01 June 2015

Your DIY guide to life

At one time mankind had no choice but to be self-sufficient. Before we lived in larger communities and traded with others, we needed the capacity to make everything we needed for ourselves.

Even today, in a very different world, we value homemade things a lot more than the equivalent items we buy in the shops, and it makes us feel good when we have greater autonomy over what we make, use and consume. The benefits aren’t only psychological. Forking out less in the supermarket, cinema or shopping centre can result in real savings too.
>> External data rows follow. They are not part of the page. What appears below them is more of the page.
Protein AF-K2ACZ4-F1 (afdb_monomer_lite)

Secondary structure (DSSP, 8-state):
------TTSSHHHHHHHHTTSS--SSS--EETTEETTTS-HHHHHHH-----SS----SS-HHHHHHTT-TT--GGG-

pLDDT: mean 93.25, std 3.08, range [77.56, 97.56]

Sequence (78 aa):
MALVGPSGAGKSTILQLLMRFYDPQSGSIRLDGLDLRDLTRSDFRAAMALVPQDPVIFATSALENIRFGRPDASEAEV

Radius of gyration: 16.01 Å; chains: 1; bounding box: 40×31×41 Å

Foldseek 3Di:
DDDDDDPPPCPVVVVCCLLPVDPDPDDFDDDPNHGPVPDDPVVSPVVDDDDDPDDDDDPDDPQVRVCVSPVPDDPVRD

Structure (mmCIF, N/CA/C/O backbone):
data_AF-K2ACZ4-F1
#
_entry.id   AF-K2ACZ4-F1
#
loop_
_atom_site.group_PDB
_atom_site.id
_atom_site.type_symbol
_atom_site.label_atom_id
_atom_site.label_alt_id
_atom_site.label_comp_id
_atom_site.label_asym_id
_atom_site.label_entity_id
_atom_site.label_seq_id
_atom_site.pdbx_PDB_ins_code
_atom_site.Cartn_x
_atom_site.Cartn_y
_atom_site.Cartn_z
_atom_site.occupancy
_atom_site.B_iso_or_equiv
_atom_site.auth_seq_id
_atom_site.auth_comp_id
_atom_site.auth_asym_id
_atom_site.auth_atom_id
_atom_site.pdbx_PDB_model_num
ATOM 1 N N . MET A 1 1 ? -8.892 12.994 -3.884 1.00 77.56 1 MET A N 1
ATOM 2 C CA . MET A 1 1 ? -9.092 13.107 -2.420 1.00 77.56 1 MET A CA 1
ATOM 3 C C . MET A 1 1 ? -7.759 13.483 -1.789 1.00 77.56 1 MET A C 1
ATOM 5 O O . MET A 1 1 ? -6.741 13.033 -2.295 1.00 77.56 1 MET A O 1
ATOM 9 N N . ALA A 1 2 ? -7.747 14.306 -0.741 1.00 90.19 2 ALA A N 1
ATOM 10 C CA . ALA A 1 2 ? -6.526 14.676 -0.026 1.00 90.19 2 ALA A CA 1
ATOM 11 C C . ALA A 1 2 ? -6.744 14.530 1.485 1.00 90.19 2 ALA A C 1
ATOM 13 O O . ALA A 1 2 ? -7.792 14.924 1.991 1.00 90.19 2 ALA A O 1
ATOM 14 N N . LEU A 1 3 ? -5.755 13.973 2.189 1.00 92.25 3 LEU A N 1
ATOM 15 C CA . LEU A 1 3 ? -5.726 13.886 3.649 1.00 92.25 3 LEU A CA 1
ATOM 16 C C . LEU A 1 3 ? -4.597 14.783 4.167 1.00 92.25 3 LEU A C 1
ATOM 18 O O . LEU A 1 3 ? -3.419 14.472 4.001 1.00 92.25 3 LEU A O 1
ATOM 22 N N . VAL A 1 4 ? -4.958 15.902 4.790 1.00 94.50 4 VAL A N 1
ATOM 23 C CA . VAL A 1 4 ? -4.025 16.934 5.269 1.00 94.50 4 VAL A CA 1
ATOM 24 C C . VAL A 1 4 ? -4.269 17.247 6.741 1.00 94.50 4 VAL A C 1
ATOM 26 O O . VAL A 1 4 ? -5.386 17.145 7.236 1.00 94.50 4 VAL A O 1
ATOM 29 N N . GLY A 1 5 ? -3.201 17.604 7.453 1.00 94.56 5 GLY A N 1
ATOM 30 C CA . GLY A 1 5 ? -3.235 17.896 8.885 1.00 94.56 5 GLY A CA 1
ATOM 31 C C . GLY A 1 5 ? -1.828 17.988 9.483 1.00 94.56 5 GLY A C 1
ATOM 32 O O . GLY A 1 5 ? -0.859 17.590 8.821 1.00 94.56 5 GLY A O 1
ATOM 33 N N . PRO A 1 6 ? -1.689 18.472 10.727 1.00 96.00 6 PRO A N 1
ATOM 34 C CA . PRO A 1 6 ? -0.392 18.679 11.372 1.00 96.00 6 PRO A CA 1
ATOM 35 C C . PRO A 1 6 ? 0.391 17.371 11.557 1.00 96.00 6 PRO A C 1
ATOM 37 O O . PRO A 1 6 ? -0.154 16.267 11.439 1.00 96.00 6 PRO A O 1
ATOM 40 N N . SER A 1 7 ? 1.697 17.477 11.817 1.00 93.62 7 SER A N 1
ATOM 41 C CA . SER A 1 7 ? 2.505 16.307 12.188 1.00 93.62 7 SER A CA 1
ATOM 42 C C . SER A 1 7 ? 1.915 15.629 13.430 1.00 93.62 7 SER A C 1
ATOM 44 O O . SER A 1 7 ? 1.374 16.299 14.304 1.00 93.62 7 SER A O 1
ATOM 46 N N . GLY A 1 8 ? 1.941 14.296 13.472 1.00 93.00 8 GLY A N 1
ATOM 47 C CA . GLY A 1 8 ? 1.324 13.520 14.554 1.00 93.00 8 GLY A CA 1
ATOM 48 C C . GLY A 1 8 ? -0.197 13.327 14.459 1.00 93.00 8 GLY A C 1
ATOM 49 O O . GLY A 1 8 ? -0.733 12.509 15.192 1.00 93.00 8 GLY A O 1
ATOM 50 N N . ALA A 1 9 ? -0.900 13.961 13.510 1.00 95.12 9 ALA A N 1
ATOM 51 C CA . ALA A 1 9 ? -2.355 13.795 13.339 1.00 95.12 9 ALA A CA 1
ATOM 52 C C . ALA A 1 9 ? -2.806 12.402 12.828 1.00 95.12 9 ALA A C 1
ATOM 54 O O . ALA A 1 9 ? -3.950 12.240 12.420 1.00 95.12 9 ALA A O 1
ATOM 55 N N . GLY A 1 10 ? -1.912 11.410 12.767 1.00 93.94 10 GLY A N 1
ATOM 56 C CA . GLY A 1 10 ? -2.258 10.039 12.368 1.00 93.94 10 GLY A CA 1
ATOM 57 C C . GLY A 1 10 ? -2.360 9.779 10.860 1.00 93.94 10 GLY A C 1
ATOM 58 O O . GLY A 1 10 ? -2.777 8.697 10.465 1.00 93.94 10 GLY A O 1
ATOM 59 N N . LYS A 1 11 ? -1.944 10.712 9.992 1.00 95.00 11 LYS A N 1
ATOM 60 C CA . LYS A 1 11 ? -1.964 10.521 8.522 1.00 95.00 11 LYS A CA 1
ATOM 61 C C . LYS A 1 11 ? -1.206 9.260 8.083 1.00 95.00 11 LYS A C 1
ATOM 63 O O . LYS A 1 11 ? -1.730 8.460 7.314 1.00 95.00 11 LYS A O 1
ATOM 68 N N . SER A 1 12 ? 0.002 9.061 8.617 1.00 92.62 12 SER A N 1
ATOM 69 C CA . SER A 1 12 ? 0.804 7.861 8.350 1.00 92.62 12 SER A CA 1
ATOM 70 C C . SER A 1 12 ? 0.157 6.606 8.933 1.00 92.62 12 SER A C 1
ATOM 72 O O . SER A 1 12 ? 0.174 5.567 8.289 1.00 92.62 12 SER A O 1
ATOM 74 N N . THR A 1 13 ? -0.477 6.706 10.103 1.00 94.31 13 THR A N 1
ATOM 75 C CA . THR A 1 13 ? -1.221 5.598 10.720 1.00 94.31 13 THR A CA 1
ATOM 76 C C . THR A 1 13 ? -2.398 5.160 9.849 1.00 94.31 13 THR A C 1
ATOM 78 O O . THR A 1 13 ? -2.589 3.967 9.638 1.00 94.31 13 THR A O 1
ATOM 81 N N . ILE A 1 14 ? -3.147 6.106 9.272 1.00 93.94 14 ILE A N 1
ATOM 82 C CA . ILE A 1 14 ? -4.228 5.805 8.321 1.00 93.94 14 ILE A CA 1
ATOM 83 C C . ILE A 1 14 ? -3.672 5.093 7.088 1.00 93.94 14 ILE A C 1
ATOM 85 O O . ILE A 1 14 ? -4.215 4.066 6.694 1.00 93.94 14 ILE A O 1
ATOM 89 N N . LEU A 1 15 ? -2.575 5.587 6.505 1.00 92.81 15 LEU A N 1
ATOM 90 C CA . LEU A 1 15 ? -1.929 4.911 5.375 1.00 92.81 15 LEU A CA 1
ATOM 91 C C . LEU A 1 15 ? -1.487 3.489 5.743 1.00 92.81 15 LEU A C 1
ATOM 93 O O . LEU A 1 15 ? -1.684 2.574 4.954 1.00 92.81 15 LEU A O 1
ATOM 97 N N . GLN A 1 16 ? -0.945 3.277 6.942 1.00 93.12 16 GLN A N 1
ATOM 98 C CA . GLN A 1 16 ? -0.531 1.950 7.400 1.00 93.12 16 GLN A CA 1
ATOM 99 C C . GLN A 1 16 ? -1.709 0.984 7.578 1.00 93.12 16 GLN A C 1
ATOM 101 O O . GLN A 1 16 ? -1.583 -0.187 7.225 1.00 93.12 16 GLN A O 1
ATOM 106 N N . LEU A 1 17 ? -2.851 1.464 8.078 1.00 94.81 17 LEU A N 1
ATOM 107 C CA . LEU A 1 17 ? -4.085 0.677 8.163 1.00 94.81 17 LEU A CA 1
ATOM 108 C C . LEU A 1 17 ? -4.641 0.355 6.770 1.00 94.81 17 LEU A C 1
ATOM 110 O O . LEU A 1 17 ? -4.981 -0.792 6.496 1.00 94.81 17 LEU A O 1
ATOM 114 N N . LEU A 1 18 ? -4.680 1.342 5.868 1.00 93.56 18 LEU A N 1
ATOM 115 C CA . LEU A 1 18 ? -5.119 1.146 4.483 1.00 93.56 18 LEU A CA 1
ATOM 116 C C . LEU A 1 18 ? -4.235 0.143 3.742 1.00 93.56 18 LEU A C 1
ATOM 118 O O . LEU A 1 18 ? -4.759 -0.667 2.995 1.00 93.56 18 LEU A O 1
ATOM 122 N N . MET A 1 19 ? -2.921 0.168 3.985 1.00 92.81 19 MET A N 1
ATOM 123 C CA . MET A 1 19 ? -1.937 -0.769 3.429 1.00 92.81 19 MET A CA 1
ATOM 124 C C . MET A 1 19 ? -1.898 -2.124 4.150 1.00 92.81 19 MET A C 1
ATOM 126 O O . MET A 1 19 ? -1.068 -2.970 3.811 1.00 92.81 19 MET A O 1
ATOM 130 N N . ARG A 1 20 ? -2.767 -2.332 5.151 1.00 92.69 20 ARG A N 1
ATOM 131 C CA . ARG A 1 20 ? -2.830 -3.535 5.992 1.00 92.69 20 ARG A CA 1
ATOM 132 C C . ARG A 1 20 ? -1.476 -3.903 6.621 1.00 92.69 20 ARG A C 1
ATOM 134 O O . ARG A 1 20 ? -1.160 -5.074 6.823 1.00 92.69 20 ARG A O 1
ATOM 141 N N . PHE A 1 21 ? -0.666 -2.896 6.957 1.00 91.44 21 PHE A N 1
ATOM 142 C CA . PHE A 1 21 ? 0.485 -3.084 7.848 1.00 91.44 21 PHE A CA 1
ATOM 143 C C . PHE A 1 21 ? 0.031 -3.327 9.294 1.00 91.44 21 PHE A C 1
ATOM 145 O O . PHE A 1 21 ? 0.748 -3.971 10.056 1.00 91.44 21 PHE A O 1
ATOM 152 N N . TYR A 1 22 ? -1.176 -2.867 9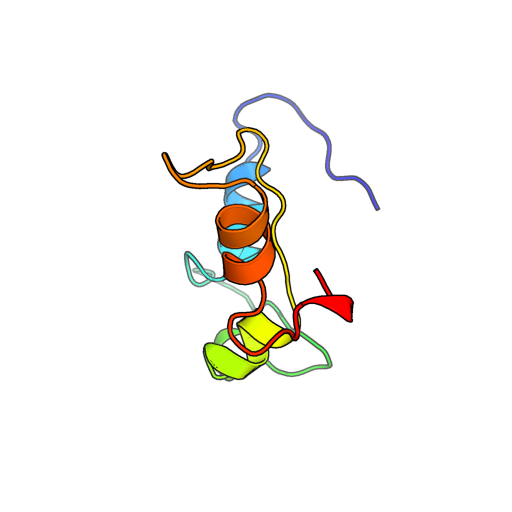.635 1.00 93.31 22 TYR A N 1
ATOM 153 C CA . TYR A 1 22 ? -1.888 -3.174 10.873 1.00 93.31 22 TYR A CA 1
ATOM 154 C C . TYR A 1 22 ? -3.370 -3.419 10.574 1.00 93.31 22 TYR A C 1
ATOM 156 O O . TYR A 1 22 ? -3.905 -2.863 9.613 1.00 93.31 22 TYR A O 1
ATOM 164 N N . ASP A 1 23 ? -4.034 -4.196 11.428 1.00 93.44 23 ASP A N 1
ATOM 165 C CA . ASP A 1 23 ? -5.491 -4.329 11.418 1.00 93.44 23 ASP A CA 1
ATOM 166 C C . ASP A 1 23 ? -6.134 -3.273 12.338 1.00 93.44 23 ASP A C 1
ATOM 168 O O . ASP A 1 23 ? -5.542 -2.891 13.357 1.00 93.44 23 ASP A O 1
ATOM 172 N N . PRO A 1 24 ? -7.345 -2.781 12.017 1.00 94.62 24 PRO A N 1
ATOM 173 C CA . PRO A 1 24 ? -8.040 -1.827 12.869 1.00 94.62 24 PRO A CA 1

Here are 5 ideas you can try to be more self-sufficient in your home and garden. And when your self-sufficient lifestyle leaves you with more in your account at the end of the month, check out Nationwide’s range of savings accounts to help you do more with the money.

Grow your own

Producing food is not as hard as you might think. You can find herbs, fruits and vegetables to fit in any space from allotment plots to patio pots - and you can guarantee they’ll be fresh and tasty when you pick them. Growing your own also tends to reduce food waste: you take what you need when you need it and anything left remains in the ground, not rotting at the back of the fridge.

Because you make fewer visits to the supermarket, there’s less temptation to splash out on impulse buys – and plucking beans from the garden beats queuing at a checkout any day. Here are 10 ideas to get you growing, from seed specialist Thompson & Morgan.


Beds made from pallets, coat racks from banisters, shelves from old surfboards: before you make that trip to the tip, look again at what you’re throwing out – and think about what it could become.

‘Upcycling’ old furniture and fittings can save a pretty penny and kindle your creative side, whether it’s painting an old sideboard or trying something more adventurous like turning a telephone into a feature lamp. You could even turn your talents to an entire room. If your kitchen is looking tired, try taking a paintbrush to the cupboard doors or using old wallpaper to line the back of a dresser. 

There are plenty of websites that will give you the inspiration and the instructions to help bring a new lease of life to your home. Here’s some handy inspiration from House & Garden Magazine.

Learn to sew and knit

It’s been claimed that some women spend £1,200 on clothes, shoes and accessories every month. If that’s true, then it’s surely no wonder that sales of sewing machines soared 500% after the global downturn hit. 

Making your own clothes is a great way to keep a fresh-looking wardrobe without paying high street prices. And, thanks to shows like The Great British Sewing Bee, sewing and knitting is as much a bold, independent fashion choice as a way of saving money.

Once you have the knack, ‘SIY’ (Sew-it-Yourself) gives the freedom to create unique, bespoke designs from fabrics only you have thought of, plus a way to repurpose old favourites into on-trend styles. And it’s not just dresses and shirts. Curtains, kids’ clothes, cushions, toys, bags – there’s a world of opportunity for those that can wield needle and thread creatively. And there’s a very close-knit community of crafters to join too. You can find ideas and tutorials at The Sewing Directory or The Thrifty Stitcher.

Cook from scratch

Self-sufficiency in the kitchen means deconstructing your cooking and learning to create great dishes from scratch. How about swapping your Friday night curry from the local take-away for one put together at home by mixing your own herbs and spices; or turning mince into your own homemade burgers for the barbecue?

Cooking from scratch lets you control sugar and salt content and enjoy preservative-free food – and it can lead to a healthier bank balance too. Preparing those burgers in batches and freezing them can save you money through buying ingredients in bulk; so could buying a whole chicken and deboning it yourself so you can make a curry with the leftovers. You’ll find inspiration and recipe ideas at sites like Simply Scratch.

Go old school with entertainment

Playing traditional games and making your own entertainment doesn’t just save on overpriced popcorn and video games, it can be a great source of mental stimulation – no matter how old you are.

For kids, try getting creative with a cardboard box, paints and loo roll tubes, and turn them into a puppet theatre, make your own board games at home or start competitive I-Spy battles when you travel. But age shouldn’t be a barrier to self-sufficient entertainment. Any dinner party will descend into uproarious laughter with simple guessing games like Celebrity, when you draw names from a hat and must play the character of your chosen celeb whilst answering questions.